Our first trial involved an NYSS-3 model semi-hollowbody with a 143/4″ x 13/4″ body featuring a solid German spruce top, flame-maple sides and back, and multi-ply black and white binding on the top, back, and around the f-holes.
The 243/4″-scale maple neck is topped with a flat-radius ebony fingerboard with mother-of-pearl inlays and multi-ply binding. The bound peghead is very reminiscent of the original, with an art deco truss rod cover, a MOP skyscraper inlay, and gold finish.
All hardware is gold, including the Grover Imperial tuners, a tune-o-matic-style bridge, stairstep trapeze tailpiece, and knurled knobs with tortoiseshell inserts (even the form-fit alligator tolex case has heavy gold latches!).
We also tried the NYSD-9, which had many of the same features (binding, gold hardware, inlays, and the same neck and headstock) but with a gorgeous rich amber AAA flame maple top, solid mahogany body (even the control covers), and gold-plated aluminum stop tailpiece.
Both guitars played effortlessly, with very low action and slim, comfortable C-shaped neck profiles.

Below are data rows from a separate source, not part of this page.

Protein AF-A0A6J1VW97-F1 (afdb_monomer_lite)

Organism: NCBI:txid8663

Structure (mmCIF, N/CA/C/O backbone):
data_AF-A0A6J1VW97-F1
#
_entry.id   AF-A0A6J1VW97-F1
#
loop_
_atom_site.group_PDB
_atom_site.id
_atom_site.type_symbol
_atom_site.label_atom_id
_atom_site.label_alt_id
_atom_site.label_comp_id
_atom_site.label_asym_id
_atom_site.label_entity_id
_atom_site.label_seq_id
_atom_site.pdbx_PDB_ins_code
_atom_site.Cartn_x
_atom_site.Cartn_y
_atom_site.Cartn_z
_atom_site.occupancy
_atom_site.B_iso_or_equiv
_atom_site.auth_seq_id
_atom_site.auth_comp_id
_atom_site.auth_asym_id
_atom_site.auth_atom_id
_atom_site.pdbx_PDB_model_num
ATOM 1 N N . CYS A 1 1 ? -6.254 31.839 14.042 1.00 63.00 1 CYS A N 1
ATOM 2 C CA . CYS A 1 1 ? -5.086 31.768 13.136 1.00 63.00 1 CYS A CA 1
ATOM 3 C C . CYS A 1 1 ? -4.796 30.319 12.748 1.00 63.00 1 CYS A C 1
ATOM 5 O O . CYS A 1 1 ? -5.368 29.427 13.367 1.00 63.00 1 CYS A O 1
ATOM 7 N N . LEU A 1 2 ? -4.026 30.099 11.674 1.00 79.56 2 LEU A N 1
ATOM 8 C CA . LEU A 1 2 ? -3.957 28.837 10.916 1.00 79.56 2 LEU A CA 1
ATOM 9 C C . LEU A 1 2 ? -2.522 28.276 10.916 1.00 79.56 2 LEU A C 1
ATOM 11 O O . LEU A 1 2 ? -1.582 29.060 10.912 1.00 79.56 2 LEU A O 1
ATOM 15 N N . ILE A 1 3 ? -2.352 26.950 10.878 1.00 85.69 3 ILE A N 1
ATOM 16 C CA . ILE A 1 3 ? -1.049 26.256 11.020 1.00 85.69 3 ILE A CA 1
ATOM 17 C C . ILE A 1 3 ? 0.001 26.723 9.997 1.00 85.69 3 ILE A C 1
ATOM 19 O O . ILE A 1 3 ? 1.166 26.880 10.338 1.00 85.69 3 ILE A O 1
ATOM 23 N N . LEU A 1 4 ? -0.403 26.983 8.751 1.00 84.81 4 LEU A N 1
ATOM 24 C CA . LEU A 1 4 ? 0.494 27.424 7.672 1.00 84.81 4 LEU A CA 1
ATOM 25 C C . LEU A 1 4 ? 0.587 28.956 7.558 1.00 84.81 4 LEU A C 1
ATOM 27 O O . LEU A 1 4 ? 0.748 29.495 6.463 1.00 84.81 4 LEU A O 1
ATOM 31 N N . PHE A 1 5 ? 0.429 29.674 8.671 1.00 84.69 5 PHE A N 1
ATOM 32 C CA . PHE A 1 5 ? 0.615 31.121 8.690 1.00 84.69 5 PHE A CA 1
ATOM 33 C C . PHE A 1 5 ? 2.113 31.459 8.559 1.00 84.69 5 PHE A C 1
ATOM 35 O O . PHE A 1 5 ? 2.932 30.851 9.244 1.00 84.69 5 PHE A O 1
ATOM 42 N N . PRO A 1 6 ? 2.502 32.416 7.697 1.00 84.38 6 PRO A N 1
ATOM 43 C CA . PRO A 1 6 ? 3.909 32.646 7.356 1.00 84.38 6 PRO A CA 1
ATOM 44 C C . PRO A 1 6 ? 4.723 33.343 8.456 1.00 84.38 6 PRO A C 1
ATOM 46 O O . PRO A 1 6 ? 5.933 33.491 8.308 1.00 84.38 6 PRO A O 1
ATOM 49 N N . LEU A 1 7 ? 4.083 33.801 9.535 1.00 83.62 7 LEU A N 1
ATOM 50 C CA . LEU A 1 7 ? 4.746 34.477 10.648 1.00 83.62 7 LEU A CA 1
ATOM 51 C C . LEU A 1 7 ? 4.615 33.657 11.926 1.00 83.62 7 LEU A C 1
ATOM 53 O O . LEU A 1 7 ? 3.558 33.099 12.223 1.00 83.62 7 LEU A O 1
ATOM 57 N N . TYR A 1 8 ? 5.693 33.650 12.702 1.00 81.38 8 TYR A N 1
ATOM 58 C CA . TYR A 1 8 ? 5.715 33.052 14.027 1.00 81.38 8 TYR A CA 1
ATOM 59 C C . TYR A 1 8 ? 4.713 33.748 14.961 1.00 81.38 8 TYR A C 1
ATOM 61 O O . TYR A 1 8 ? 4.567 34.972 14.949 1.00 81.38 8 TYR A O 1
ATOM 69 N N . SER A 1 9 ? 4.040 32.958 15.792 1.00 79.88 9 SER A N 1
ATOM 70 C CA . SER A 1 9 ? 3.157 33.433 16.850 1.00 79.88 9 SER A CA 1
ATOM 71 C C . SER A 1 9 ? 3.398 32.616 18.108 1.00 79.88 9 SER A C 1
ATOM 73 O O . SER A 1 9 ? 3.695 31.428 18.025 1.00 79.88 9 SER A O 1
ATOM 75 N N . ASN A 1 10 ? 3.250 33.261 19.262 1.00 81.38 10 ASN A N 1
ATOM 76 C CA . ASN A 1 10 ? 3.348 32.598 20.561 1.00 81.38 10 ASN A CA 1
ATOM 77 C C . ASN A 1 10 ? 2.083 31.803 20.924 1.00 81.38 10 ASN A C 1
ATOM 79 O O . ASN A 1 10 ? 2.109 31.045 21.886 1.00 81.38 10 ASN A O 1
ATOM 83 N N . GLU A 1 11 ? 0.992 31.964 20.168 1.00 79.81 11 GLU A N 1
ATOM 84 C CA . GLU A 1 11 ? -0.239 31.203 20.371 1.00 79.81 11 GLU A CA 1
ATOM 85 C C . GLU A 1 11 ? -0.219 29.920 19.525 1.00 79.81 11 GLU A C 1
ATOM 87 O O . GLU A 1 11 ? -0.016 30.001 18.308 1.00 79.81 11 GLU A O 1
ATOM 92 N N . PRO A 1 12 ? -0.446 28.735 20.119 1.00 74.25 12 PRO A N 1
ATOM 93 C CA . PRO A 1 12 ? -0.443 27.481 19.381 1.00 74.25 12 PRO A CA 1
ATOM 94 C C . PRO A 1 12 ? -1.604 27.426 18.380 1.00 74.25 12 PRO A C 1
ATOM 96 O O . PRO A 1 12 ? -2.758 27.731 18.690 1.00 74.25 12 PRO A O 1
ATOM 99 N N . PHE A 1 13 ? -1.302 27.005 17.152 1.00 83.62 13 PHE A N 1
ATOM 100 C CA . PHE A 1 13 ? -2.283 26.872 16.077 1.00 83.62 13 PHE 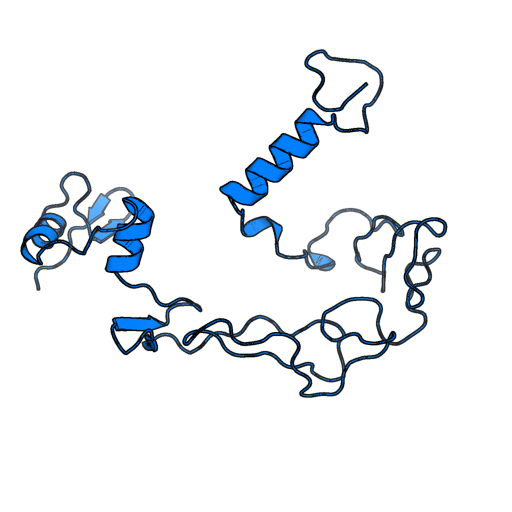A CA 1
ATOM 101 C C . PHE A 1 13 ? -2.659 25.409 15.859 1.00 83.62 13 PHE A C 1
ATOM 103 O O . PHE A 1 13 ? -1.789 24.567 15.673 1.00 83.62 13 PHE A O 1
ATOM 110 N N . SER A 1 14 ? -3.959 25.117 15.804 1.00 85.62 14 SER A N 1
ATOM 111 C CA . SER A 1 14 ? -4.484 23.750 15.638 1.00 85.62 14 SER A CA 1
ATOM 112 C C . SER A 1 14 ? -5.398 23.570 14.421 1.00 85.62 14 SER A C 1
ATOM 114 O O . SER A 1 14 ? -5.961 22.498 14.222 1.00 85.62 14 SER A O 1
ATOM 116 N N . LYS A 1 15 ? -5.575 24.607 13.589 1.00 91.31 15 LYS A N 1
ATOM 117 C CA . LYS A 1 15 ? -6.488 24.579 12.433 1.00 91.31 15 LYS A CA 1
ATOM 118 C C . LYS A 1 15 ? -5.758 24.845 11.123 1.00 91.31 15 LYS A C 1
ATOM 120 O O . LYS A 1 15 ? -4.960 25.777 11.024 1.00 91.31 15 LYS A O 1
ATOM 125 N N . PHE A 1 16 ? -6.080 24.074 10.090 1.00 93.81 16 PHE A N 1
ATOM 126 C CA . PHE A 1 16 ? -5.624 24.337 8.726 1.00 93.81 16 PHE A CA 1
ATOM 127 C C . PHE A 1 16 ? -6.496 25.384 8.026 1.00 93.81 16 PHE A C 1
ATOM 129 O O . PHE A 1 16 ? -7.685 25.522 8.313 1.00 93.81 16 PHE A O 1
ATOM 136 N N . SER A 1 17 ? -5.894 26.134 7.096 1.00 93.00 17 SER A N 1
ATOM 137 C CA . SER A 1 17 ? -6.637 27.040 6.214 1.00 93.00 17 SER A CA 1
ATOM 138 C C . SER A 1 17 ? -7.381 26.265 5.128 1.00 93.00 17 SER A C 1
ATOM 140 O O . SER A 1 17 ? -6.982 25.155 4.780 1.00 93.00 17 SER A O 1
ATOM 142 N N . ASN A 1 18 ? -8.410 26.869 4.527 1.00 95.25 18 ASN A N 1
ATOM 143 C CA . ASN A 1 18 ? -9.083 26.274 3.367 1.00 95.25 18 ASN A CA 1
ATOM 144 C C . ASN A 1 18 ? -8.084 26.012 2.220 1.00 95.25 18 ASN A C 1
ATOM 146 O O . ASN A 1 18 ? -8.053 24.918 1.663 1.00 95.25 18 ASN A O 1
ATOM 150 N N . CYS A 1 19 ? -7.178 26.959 1.950 1.00 95.31 19 CYS A N 1
ATOM 151 C CA . CYS A 1 19 ? -6.120 26.784 0.951 1.00 95.31 19 CYS A CA 1
ATOM 152 C C . CYS A 1 19 ? -5.236 25.561 1.253 1.00 95.31 19 CYS A C 1
ATOM 154 O O . CYS A 1 19 ? -4.956 24.769 0.362 1.00 95.31 19 CYS A O 1
ATOM 156 N N . SER A 1 20 ? -4.846 25.369 2.517 1.00 95.56 20 SER A N 1
ATOM 157 C CA . SER A 1 20 ? -4.043 24.220 2.961 1.00 95.56 20 SER A CA 1
ATOM 158 C C . SER A 1 20 ? -4.751 22.887 2.711 1.00 95.56 20 SER A C 1
ATOM 160 O O . SER A 1 20 ? -4.129 21.946 2.228 1.00 95.56 20 SER A O 1
ATOM 162 N N . VAL A 1 21 ? -6.051 22.811 3.014 1.00 96.12 21 VAL A N 1
ATOM 163 C CA . VAL A 1 21 ? -6.858 21.600 2.799 1.00 96.12 21 VAL A CA 1
ATOM 164 C C . VAL A 1 21 ? -6.958 21.273 1.307 1.00 96.12 21 VAL A C 1
ATOM 166 O O . VAL A 1 21 ? -6.736 20.127 0.918 1.00 96.12 21 VAL A O 1
ATOM 169 N N . GLN A 1 22 ? -7.222 22.276 0.463 1.00 97.06 22 GLN A N 1
ATOM 170 C CA . GLN A 1 22 ? -7.308 22.090 -0.989 1.00 97.06 22 GLN A CA 1
ATOM 171 C C . GLN A 1 22 ? -5.978 21.632 -1.598 1.00 97.06 22 GLN A C 1
ATOM 173 O O . GLN A 1 22 ? -5.954 20.703 -2.405 1.00 97.06 22 GLN A O 1
ATOM 178 N N . GLU A 1 23 ? -4.862 22.251 -1.207 1.00 96.88 23 GLU A N 1
ATOM 179 C CA . GLU A 1 23 ? -3.537 21.861 -1.702 1.00 96.88 23 GLU A CA 1
ATOM 180 C C . GLU A 1 23 ? -3.142 20.453 -1.246 1.00 96.88 23 GLU A C 1
ATOM 182 O O . GLU A 1 23 ? -2.618 19.672 -2.042 1.00 96.88 23 GLU A O 1
ATOM 187 N N . HIS A 1 24 ? -3.457 20.078 -0.003 1.00 96.56 24 HIS A N 1
ATOM 188 C CA . HIS A 1 24 ? -3.219 18.721 0.489 1.00 96.56 24 HIS A CA 1
ATOM 189 C C . HIS A 1 24 ? -4.013 17.675 -0.312 1.00 96.56 24 HIS A C 1
ATOM 191 O O . HIS A 1 24 ? -3.455 16.665 -0.740 1.00 96.56 24 HIS A O 1
ATOM 197 N N . GLN A 1 25 ? -5.290 17.941 -0.601 1.00 96.94 25 GLN A N 1
ATOM 198 C CA . GLN A 1 25 ? -6.109 17.067 -1.448 1.00 96.94 25 GLN A CA 1
ATOM 199 C C . GLN A 1 25 ? -5.524 16.929 -2.861 1.00 96.94 25 GLN A C 1
ATOM 201 O O . GLN A 1 25 ? -5.409 15.815 -3.377 1.00 96.94 25 GLN A O 1
ATOM 206 N N . ARG A 1 26 ? -5.092 18.038 -3.480 1.00 96.88 26 ARG A N 1
ATOM 207 C CA . ARG A 1 26 ? -4.422 18.013 -4.793 1.00 96.88 26 ARG A CA 1
ATOM 208 C C . ARG A 1 26 ? -3.143 17.179 -4.759 1.00 96.88 26 ARG A C 1
ATOM 210 O O . ARG A 1 26 ? -2.906 16.395 -5.678 1.00 96.88 26 ARG A O 1
ATOM 217 N N . TYR A 1 27 ? -2.336 17.323 -3.710 1.00 96.06 27 TYR A N 1
ATOM 218 C CA . TYR A 1 27 ? -1.123 16.535 -3.519 1.00 96.06 27 TYR A CA 1
ATOM 219 C C . TYR A 1 27 ? -1.429 15.034 -3.446 1.00 96.06 27 TYR A C 1
ATOM 221 O O . TYR A 1 27 ? -0.840 14.267 -4.209 1.00 96.06 27 TYR A O 1
ATOM 229 N N . LEU A 1 28 ? -2.385 14.620 -2.606 1.00 95.81 28 LEU A N 1
ATOM 230 C CA . LEU A 1 28 ? -2.764 13.211 -2.463 1.00 95.81 28 LEU A CA 1
ATOM 231 C C . LEU A 1 28 ? -3.278 12.612 -3.777 1.00 95.81 28 LEU A C 1
ATOM 233 O O . LEU A 1 28 ? -2.884 11.505 -4.137 1.00 95.81 28 LEU A O 1
ATOM 237 N N . LEU A 1 29 ? -4.090 13.355 -4.534 1.00 93.25 29 LEU A N 1
ATOM 238 C CA . LEU A 1 29 ? -4.621 12.893 -5.821 1.00 93.25 29 LEU A CA 1
ATOM 239 C C . LEU A 1 29 ? -3.548 12.784 -6.910 1.00 93.25 29 LEU A C 1
ATOM 241 O O . LEU A 1 29 ? -3.618 11.876 -7.741 1.00 93.25 29 LEU A O 1
ATOM 245 N N . ARG A 1 30 ? -2.567 13.695 -6.917 1.00 90.56 30 ARG A N 1
ATOM 246 C CA . ARG A 1 30 ? -1.497 13.731 -7.924 1.00 90.56 30 ARG A CA 1
ATOM 247 C C . ARG A 1 30 ? -0.383 12.732 -7.629 1.00 90.56 30 ARG A C 1
ATOM 249 O O . ARG A 1 30 ? 0.075 12.051 -8.538 1.00 90.56 30 ARG A O 1
ATOM 256 N N . VAL A 1 31 ? 0.091 12.699 -6.386 1.00 92.38 31 VAL A N 1
ATOM 257 C CA . VAL A 1 31 ? 1.282 11.934 -5.986 1.00 92.38 31 VAL A CA 1
ATOM 258 C C . VAL A 1 31 ? 0.916 10.521 -5.546 1.00 92.38 31 VAL A C 1
ATOM 260 O O . VAL A 1 31 ? 1.699 9.607 -5.782 1.00 92.38 31 VAL A O 1
ATOM 263 N N . ARG A 1 32 ? -0.267 10.333 -4.939 1.00 89.38 32 ARG A N 1
ATOM 264 C CA . ARG A 1 32 ? -0.747 9.049 -4.396 1.00 89.38 32 ARG A CA 1
ATOM 265 C C . ARG A 1 32 ? 0.345 8.301 -3.616 1.00 89.38 32 ARG A C 1
ATOM 267 O O . ARG A 1 32 ? 0.705 7.182 -3.993 1.00 89.38 32 ARG A O 1
ATOM 274 N N . PRO A 1 33 ? 0.919 8.917 -2.566 1.00 91.56 33 PRO A N 1
ATOM 275 C CA . PRO A 1 33 ? 1.989 8.293 -1.796 1.00 91.56 33 PRO A CA 1
ATOM 276 C C . PRO A 1 33 ? 1.492 6.983 -1.179 1.00 91.56 33 PRO A C 1
ATOM 278 O O . PRO A 1 33 ? 0.540 6.972 -0.409 1.00 91.56 33 PRO A O 1
ATOM 281 N N . GLN A 1 34 ? 2.134 5.872 -1.531 1.00 87.69 34 GLN A N 1
ATOM 282 C CA . GLN A 1 34 ? 1.694 4.545 -1.087 1.00 87.69 34 GLN A CA 1
ATOM 283 C C . GLN A 1 34 ? 2.064 4.266 0.377 1.00 87.69 34 GLN A C 1
ATOM 285 O O . GLN A 1 34 ? 1.384 3.505 1.052 1.00 87.69 34 GLN A O 1
ATOM 290 N N . CYS A 1 35 ? 3.117 4.905 0.895 1.00 90.12 35 CYS A N 1
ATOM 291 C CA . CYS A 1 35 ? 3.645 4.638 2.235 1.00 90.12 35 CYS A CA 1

The highly polished medium frets were perfectly leveled, making bends easy and the sustain outstanding – even acoustically.
Electronically, the guitars are very similar, with dual humbuckers, two volume controls, two tone controls, and a three-way toggle. We tested both through several amps – combos to half-stacks – and we were pleased; the NYSS-3 offered an outstanding blues/jazz tone with just the right amount of midrange pop, very well balanced with great note separation and sustain. The NYSD-9 sounded surprisingly darker, but shared the same note separation and sustain. The taper of the pots was smooth and very well-graduated, making them a useful tool – not just decoration, like we’ve seen on many other guitars.
Our only nit to pick would be with the lack of shielding in the control cavity, which made for some noise when playing with heavier distortion.
Overall, though, today’s D’Angelicos offer a very positive experience in terms of sound, feel, construction, component quality, and of course, play.
D’Angelico NYSS-3 and NYSD-9
Type of Guitar: Solidbody and semi-hollowbody electrics.
Features: Meticulous craftsmanship, high-quality materials, high-end appointments and components. Tops of German Spruce (NYSS-3) and AAA flame maple (NYSD-9), flame-maple sides and back, multi-ply binding on top, back, and f-holes (NYSS-3).
Price: $3,700 and $4,200 retail (with hardcase).